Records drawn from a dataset
= = = =
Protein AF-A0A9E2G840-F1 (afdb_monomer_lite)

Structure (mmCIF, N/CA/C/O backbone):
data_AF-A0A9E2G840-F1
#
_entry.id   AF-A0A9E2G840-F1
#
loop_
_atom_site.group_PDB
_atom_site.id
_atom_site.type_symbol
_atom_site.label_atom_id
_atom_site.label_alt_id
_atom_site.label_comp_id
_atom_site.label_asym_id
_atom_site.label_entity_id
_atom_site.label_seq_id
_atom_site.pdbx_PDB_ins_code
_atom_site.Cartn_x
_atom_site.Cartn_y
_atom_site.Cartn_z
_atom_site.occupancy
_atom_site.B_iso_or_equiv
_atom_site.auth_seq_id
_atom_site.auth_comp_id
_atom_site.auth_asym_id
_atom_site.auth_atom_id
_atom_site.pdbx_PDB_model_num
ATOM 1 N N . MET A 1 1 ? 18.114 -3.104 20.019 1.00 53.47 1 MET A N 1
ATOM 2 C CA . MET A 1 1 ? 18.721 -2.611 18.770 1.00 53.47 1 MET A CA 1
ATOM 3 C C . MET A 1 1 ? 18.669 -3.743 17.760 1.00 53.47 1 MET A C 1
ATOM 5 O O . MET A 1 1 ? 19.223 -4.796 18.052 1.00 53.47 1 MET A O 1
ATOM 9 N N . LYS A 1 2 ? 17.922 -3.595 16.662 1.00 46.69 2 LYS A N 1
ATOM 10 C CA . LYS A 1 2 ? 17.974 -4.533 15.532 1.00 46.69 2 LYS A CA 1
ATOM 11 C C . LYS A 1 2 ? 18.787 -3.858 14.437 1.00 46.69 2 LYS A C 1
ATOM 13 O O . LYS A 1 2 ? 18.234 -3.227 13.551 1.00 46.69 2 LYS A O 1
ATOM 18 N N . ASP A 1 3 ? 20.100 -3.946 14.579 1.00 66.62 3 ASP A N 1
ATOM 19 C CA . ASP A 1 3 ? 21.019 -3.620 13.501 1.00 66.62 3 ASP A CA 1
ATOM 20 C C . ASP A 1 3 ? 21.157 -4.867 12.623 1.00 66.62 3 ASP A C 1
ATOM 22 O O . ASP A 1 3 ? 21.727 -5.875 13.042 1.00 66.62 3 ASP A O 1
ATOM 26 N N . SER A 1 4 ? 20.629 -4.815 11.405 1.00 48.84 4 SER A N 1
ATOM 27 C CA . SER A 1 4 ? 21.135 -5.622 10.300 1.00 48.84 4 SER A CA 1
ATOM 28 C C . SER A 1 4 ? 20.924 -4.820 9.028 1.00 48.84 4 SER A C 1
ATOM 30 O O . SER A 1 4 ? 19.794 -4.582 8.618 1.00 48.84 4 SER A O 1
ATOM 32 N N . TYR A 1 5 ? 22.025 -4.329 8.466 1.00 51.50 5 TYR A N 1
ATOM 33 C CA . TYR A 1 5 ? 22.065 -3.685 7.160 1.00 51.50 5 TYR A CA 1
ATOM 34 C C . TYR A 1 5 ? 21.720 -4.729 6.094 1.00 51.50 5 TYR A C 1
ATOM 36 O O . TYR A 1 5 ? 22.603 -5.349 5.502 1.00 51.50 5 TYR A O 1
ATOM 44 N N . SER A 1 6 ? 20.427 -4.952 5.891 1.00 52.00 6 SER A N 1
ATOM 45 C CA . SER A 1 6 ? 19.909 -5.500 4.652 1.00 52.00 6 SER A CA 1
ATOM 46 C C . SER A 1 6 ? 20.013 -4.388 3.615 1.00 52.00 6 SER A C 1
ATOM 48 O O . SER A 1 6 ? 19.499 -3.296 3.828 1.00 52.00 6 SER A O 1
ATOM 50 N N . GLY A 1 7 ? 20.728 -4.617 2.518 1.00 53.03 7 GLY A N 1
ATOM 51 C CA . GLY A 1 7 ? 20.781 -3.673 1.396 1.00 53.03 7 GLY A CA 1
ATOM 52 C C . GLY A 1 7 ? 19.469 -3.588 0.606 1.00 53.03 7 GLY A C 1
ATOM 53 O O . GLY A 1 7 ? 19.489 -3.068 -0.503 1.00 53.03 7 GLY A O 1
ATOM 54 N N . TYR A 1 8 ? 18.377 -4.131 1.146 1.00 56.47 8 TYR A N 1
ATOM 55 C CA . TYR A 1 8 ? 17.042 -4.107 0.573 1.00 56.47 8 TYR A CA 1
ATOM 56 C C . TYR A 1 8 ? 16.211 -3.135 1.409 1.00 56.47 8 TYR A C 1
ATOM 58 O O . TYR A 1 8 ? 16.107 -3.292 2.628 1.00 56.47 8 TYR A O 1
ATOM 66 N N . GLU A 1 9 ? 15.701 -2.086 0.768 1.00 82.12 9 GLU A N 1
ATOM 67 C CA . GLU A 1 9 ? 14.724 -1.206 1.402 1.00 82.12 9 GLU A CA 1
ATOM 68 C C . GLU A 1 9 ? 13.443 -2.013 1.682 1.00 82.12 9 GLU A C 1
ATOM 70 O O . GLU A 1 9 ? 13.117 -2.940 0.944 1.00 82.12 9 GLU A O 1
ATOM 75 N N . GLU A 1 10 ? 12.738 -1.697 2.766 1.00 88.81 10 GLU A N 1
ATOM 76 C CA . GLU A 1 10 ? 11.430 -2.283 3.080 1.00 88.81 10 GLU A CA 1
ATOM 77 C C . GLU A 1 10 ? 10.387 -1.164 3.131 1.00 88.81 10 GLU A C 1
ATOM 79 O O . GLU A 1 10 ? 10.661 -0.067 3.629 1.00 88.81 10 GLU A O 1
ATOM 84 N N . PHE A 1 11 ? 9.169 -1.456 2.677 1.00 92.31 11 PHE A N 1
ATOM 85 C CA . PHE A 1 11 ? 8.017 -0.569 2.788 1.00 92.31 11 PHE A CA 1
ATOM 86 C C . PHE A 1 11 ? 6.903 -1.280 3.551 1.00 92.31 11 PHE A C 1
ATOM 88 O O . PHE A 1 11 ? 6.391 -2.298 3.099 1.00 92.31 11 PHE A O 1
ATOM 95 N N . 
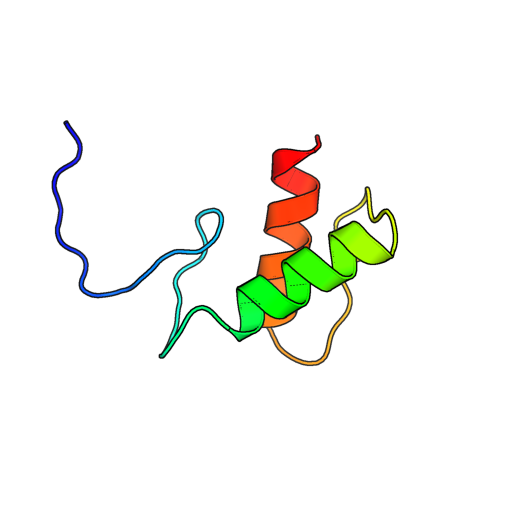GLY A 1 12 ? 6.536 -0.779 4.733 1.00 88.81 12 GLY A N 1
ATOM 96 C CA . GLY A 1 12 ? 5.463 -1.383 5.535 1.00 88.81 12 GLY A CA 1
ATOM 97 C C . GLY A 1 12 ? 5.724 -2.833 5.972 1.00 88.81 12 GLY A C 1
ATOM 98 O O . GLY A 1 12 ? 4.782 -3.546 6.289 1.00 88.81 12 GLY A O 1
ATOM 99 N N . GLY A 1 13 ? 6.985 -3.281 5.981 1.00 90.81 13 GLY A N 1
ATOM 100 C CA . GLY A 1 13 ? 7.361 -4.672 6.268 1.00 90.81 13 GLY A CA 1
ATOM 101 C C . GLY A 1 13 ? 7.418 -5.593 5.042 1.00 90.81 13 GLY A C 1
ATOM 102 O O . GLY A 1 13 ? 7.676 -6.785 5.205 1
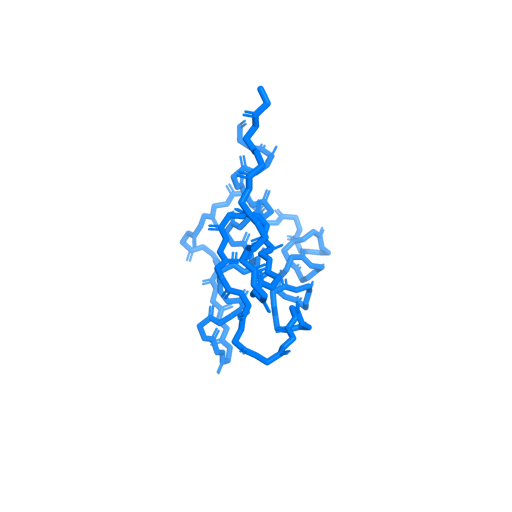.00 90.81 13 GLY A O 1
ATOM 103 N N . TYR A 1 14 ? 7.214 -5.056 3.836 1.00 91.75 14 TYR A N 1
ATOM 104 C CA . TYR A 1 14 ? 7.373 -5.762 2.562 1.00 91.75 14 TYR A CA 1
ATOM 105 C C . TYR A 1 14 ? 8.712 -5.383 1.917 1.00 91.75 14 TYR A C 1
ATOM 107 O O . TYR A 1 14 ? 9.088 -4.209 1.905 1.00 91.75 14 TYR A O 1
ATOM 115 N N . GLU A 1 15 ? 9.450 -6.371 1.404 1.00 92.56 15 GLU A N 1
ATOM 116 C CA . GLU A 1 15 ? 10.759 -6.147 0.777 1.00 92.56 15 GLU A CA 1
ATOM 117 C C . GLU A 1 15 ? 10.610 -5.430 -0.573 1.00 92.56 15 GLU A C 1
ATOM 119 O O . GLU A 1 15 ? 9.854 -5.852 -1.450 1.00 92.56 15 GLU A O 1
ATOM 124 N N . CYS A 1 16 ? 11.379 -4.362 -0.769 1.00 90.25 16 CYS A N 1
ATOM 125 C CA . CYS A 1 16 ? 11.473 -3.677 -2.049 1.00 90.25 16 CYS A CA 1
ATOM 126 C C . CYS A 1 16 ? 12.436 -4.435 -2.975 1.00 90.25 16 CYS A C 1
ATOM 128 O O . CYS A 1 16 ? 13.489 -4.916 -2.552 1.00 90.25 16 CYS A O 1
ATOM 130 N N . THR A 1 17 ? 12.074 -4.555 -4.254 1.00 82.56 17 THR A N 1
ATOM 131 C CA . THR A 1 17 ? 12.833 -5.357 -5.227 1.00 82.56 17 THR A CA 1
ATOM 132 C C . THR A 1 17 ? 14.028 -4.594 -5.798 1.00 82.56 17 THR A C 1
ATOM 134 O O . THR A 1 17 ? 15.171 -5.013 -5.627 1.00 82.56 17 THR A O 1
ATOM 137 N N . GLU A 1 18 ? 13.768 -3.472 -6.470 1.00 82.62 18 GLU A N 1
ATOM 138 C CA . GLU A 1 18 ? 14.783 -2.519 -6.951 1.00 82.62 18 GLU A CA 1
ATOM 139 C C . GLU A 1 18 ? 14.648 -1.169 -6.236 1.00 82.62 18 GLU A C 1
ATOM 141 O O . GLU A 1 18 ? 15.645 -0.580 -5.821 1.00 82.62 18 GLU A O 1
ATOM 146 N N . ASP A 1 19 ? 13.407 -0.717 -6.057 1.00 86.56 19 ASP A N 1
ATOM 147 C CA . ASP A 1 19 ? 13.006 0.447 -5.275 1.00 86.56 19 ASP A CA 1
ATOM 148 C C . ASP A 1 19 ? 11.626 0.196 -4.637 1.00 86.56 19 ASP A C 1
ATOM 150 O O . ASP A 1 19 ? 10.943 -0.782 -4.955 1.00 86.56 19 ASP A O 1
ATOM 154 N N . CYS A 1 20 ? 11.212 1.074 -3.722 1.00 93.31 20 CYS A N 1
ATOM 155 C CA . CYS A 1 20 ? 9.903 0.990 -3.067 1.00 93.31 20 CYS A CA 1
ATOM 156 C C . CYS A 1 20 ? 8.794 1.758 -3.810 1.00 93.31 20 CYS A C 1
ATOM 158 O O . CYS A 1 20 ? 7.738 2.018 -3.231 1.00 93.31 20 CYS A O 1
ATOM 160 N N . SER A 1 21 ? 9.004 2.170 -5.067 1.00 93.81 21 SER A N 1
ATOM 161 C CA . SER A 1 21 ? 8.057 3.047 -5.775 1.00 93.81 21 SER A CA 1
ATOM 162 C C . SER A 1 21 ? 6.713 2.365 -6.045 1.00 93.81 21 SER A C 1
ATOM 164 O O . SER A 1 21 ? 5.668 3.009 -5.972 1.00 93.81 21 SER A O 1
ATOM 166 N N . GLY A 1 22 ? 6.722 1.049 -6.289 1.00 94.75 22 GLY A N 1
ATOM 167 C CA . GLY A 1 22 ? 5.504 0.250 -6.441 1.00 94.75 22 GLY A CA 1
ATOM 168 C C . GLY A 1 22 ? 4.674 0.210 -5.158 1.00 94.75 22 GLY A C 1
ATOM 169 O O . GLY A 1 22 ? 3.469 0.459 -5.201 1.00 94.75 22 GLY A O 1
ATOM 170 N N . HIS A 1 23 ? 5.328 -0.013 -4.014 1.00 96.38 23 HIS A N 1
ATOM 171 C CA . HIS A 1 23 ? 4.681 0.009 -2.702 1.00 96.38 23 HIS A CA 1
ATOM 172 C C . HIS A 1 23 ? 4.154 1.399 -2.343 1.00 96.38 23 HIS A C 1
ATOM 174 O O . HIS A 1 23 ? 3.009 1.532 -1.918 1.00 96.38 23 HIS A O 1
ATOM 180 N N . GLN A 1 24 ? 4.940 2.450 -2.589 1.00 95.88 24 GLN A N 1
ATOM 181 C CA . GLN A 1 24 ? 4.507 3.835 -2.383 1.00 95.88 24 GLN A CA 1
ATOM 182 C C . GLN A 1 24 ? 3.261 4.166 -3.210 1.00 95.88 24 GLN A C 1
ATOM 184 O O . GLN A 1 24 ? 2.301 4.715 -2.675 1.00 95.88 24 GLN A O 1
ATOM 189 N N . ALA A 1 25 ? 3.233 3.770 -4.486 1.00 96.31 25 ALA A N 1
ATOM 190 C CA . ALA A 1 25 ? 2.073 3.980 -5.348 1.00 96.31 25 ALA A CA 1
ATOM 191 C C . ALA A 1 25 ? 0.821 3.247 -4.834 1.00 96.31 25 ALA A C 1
= = = =
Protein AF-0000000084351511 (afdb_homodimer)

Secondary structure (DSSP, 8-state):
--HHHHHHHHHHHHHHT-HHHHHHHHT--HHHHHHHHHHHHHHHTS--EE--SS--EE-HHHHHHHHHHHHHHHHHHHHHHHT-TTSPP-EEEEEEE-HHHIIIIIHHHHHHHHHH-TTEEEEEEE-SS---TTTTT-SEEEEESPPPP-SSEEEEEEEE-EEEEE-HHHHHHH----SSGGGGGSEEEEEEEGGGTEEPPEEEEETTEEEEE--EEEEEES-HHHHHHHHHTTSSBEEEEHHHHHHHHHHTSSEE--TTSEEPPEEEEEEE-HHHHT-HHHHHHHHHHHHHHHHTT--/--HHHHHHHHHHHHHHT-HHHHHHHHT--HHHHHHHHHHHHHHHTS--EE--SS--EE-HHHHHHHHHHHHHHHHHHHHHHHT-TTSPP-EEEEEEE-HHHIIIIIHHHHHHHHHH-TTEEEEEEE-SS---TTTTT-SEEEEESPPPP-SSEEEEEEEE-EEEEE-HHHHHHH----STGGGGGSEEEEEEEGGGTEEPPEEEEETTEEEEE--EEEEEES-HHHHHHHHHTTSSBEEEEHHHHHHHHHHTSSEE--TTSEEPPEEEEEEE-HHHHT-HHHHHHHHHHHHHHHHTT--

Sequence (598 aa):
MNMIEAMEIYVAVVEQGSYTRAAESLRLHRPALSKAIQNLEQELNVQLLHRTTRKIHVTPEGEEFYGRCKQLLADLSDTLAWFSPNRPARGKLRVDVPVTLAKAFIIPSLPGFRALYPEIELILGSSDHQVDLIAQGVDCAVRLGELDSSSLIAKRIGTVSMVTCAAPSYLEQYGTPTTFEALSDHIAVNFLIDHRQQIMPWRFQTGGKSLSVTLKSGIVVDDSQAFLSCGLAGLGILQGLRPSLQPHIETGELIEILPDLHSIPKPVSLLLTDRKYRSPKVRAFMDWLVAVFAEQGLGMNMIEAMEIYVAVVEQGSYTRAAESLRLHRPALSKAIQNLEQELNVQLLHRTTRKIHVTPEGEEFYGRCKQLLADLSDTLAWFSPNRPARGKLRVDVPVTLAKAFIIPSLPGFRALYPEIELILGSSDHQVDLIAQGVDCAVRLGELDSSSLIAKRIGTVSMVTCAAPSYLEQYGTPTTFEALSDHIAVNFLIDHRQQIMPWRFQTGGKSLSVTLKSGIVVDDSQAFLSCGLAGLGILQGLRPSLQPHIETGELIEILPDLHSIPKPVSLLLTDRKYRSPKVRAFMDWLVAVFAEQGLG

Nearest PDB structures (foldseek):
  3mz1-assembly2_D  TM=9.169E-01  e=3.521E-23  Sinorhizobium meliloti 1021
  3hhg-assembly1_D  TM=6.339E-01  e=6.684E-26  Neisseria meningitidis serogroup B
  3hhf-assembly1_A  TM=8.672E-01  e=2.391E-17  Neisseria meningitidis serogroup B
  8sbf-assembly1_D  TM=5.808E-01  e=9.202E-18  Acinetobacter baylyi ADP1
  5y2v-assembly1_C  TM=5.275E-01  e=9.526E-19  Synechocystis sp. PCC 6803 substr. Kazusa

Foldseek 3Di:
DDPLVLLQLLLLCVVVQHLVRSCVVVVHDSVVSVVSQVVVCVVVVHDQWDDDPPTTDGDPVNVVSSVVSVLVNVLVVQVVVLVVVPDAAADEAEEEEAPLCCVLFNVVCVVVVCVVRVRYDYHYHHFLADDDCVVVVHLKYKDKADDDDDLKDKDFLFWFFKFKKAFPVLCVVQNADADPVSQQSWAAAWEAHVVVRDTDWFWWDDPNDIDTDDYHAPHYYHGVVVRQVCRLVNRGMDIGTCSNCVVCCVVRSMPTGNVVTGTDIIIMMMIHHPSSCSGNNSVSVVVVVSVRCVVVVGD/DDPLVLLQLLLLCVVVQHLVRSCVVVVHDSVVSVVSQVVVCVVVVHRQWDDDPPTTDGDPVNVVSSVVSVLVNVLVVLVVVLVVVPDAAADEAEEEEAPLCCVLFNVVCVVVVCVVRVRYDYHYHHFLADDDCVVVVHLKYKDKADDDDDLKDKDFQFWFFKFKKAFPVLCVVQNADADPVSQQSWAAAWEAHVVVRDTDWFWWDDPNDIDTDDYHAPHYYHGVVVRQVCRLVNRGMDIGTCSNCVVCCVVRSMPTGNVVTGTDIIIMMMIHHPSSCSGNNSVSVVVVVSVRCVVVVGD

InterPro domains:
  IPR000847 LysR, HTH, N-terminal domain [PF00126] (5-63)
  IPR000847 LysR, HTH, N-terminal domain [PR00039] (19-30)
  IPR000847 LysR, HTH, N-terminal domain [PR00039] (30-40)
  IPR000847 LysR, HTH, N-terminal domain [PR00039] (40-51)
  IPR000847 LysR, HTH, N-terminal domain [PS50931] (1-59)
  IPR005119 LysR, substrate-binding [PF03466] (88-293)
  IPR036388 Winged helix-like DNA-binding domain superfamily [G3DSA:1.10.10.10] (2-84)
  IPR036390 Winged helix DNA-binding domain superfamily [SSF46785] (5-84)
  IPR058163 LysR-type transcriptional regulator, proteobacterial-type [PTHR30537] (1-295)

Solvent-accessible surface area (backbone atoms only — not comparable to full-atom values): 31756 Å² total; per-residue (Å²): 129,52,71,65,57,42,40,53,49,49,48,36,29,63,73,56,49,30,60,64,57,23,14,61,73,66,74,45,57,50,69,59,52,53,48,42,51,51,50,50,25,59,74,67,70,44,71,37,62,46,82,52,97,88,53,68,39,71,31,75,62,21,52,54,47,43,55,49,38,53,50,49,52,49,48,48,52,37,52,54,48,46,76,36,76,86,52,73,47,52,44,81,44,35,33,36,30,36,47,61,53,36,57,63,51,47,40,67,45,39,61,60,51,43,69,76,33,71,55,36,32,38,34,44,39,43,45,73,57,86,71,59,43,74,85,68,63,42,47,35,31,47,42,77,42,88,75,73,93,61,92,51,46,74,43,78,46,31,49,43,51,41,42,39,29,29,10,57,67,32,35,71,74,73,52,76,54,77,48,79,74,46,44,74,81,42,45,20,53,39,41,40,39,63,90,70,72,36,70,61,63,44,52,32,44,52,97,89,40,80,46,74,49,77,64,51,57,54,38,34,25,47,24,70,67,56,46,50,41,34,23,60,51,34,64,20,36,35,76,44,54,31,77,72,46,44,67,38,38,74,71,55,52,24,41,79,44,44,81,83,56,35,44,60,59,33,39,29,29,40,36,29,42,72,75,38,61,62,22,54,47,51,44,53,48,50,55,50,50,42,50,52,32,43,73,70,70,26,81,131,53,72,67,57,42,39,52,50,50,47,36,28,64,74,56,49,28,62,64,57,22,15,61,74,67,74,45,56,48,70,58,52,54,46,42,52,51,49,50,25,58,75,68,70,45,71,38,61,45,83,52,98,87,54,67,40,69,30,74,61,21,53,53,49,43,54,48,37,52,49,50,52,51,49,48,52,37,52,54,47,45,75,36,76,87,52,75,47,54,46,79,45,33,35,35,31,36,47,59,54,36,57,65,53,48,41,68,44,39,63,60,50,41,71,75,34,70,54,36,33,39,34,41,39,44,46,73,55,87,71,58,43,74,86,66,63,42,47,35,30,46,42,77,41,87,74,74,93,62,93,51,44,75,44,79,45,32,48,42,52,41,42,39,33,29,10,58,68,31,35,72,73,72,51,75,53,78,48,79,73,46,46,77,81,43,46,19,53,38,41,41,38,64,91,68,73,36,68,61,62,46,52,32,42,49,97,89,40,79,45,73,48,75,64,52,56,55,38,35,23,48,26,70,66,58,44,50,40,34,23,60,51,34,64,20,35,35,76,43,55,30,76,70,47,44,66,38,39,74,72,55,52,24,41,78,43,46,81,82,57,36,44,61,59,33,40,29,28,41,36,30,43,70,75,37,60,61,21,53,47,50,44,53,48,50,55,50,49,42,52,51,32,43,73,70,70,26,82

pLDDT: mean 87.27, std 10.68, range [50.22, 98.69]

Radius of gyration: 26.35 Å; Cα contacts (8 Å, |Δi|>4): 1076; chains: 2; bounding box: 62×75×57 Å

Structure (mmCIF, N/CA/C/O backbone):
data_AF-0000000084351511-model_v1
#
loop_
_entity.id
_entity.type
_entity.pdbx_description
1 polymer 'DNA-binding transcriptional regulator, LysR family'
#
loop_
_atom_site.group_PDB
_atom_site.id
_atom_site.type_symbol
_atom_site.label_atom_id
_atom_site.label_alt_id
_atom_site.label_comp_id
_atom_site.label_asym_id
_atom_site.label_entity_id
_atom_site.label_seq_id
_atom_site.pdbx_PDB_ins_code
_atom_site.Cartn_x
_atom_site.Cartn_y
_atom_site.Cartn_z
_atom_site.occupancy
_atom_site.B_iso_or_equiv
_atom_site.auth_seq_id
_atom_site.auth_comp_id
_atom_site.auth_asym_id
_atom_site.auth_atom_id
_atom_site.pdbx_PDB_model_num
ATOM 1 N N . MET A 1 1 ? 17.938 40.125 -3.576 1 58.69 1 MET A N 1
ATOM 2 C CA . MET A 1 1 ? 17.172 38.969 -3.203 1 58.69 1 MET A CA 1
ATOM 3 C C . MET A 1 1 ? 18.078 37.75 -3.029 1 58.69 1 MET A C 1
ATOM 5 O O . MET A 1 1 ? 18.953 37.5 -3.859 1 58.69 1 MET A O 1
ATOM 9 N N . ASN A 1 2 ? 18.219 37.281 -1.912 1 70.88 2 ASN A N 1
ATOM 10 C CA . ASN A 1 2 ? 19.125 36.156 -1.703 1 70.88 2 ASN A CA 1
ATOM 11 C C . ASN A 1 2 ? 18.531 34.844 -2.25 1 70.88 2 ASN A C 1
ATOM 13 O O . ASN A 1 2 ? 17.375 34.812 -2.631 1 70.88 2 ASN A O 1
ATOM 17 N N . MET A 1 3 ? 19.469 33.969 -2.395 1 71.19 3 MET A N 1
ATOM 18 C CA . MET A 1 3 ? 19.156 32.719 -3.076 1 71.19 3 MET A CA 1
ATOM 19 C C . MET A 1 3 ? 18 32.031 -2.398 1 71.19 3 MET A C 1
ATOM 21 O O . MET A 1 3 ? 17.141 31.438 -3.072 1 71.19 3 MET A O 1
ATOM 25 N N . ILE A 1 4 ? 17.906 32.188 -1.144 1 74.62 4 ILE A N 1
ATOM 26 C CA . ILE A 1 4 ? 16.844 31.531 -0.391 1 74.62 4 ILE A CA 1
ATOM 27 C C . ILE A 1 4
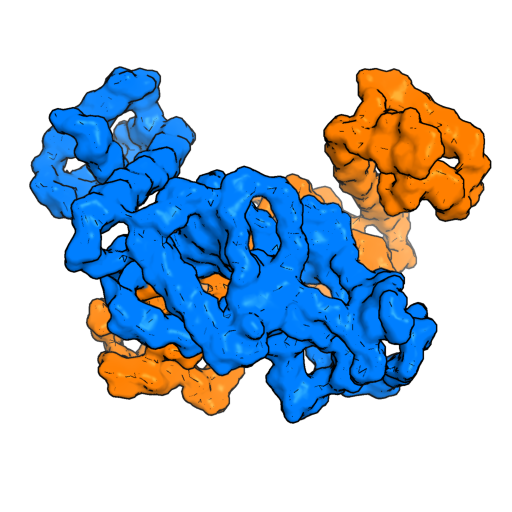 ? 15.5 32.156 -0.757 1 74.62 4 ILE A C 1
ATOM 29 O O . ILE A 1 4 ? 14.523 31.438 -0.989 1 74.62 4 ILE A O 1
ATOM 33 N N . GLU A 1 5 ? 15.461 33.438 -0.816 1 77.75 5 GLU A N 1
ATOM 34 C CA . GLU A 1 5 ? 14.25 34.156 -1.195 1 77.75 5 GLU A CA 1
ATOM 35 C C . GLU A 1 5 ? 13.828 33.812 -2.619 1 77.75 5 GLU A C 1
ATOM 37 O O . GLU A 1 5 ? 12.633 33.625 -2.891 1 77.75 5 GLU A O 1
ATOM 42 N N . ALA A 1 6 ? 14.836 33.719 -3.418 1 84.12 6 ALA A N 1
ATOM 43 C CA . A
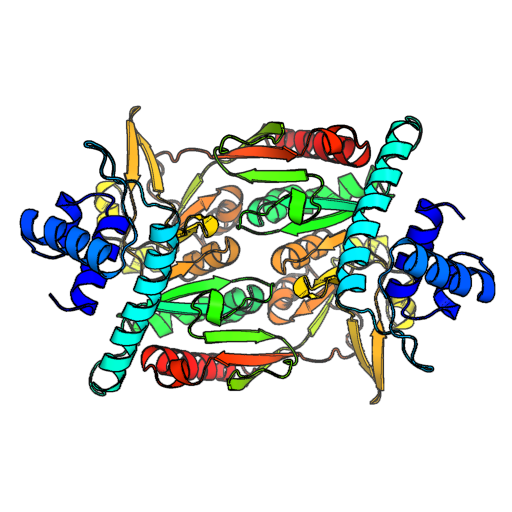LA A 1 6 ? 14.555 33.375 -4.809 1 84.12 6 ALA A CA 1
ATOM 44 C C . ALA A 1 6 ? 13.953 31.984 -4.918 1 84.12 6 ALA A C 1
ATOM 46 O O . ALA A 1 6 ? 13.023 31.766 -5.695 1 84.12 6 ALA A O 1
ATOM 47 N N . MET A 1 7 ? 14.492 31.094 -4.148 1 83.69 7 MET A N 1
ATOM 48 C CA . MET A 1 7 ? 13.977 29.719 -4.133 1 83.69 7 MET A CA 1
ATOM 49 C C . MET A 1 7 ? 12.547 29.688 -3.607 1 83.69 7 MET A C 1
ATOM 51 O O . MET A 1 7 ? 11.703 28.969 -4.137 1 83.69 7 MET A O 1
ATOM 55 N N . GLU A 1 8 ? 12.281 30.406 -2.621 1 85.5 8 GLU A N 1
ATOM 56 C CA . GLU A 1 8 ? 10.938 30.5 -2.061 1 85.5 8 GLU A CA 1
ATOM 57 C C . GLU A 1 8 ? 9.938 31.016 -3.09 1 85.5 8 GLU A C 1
= = = =
ACTIVITY: Take each line above that holds the string "superfamily" and copy it.

RESPONSE TO THIS TASK:
  IPR036388 Winged helix-like DNA-binding domain superfamily [G3DSA:1.10.10.10] (2-84)
  IPR036390 Winged helix DNA-binding domain superfamily [SSF46785] (5-84)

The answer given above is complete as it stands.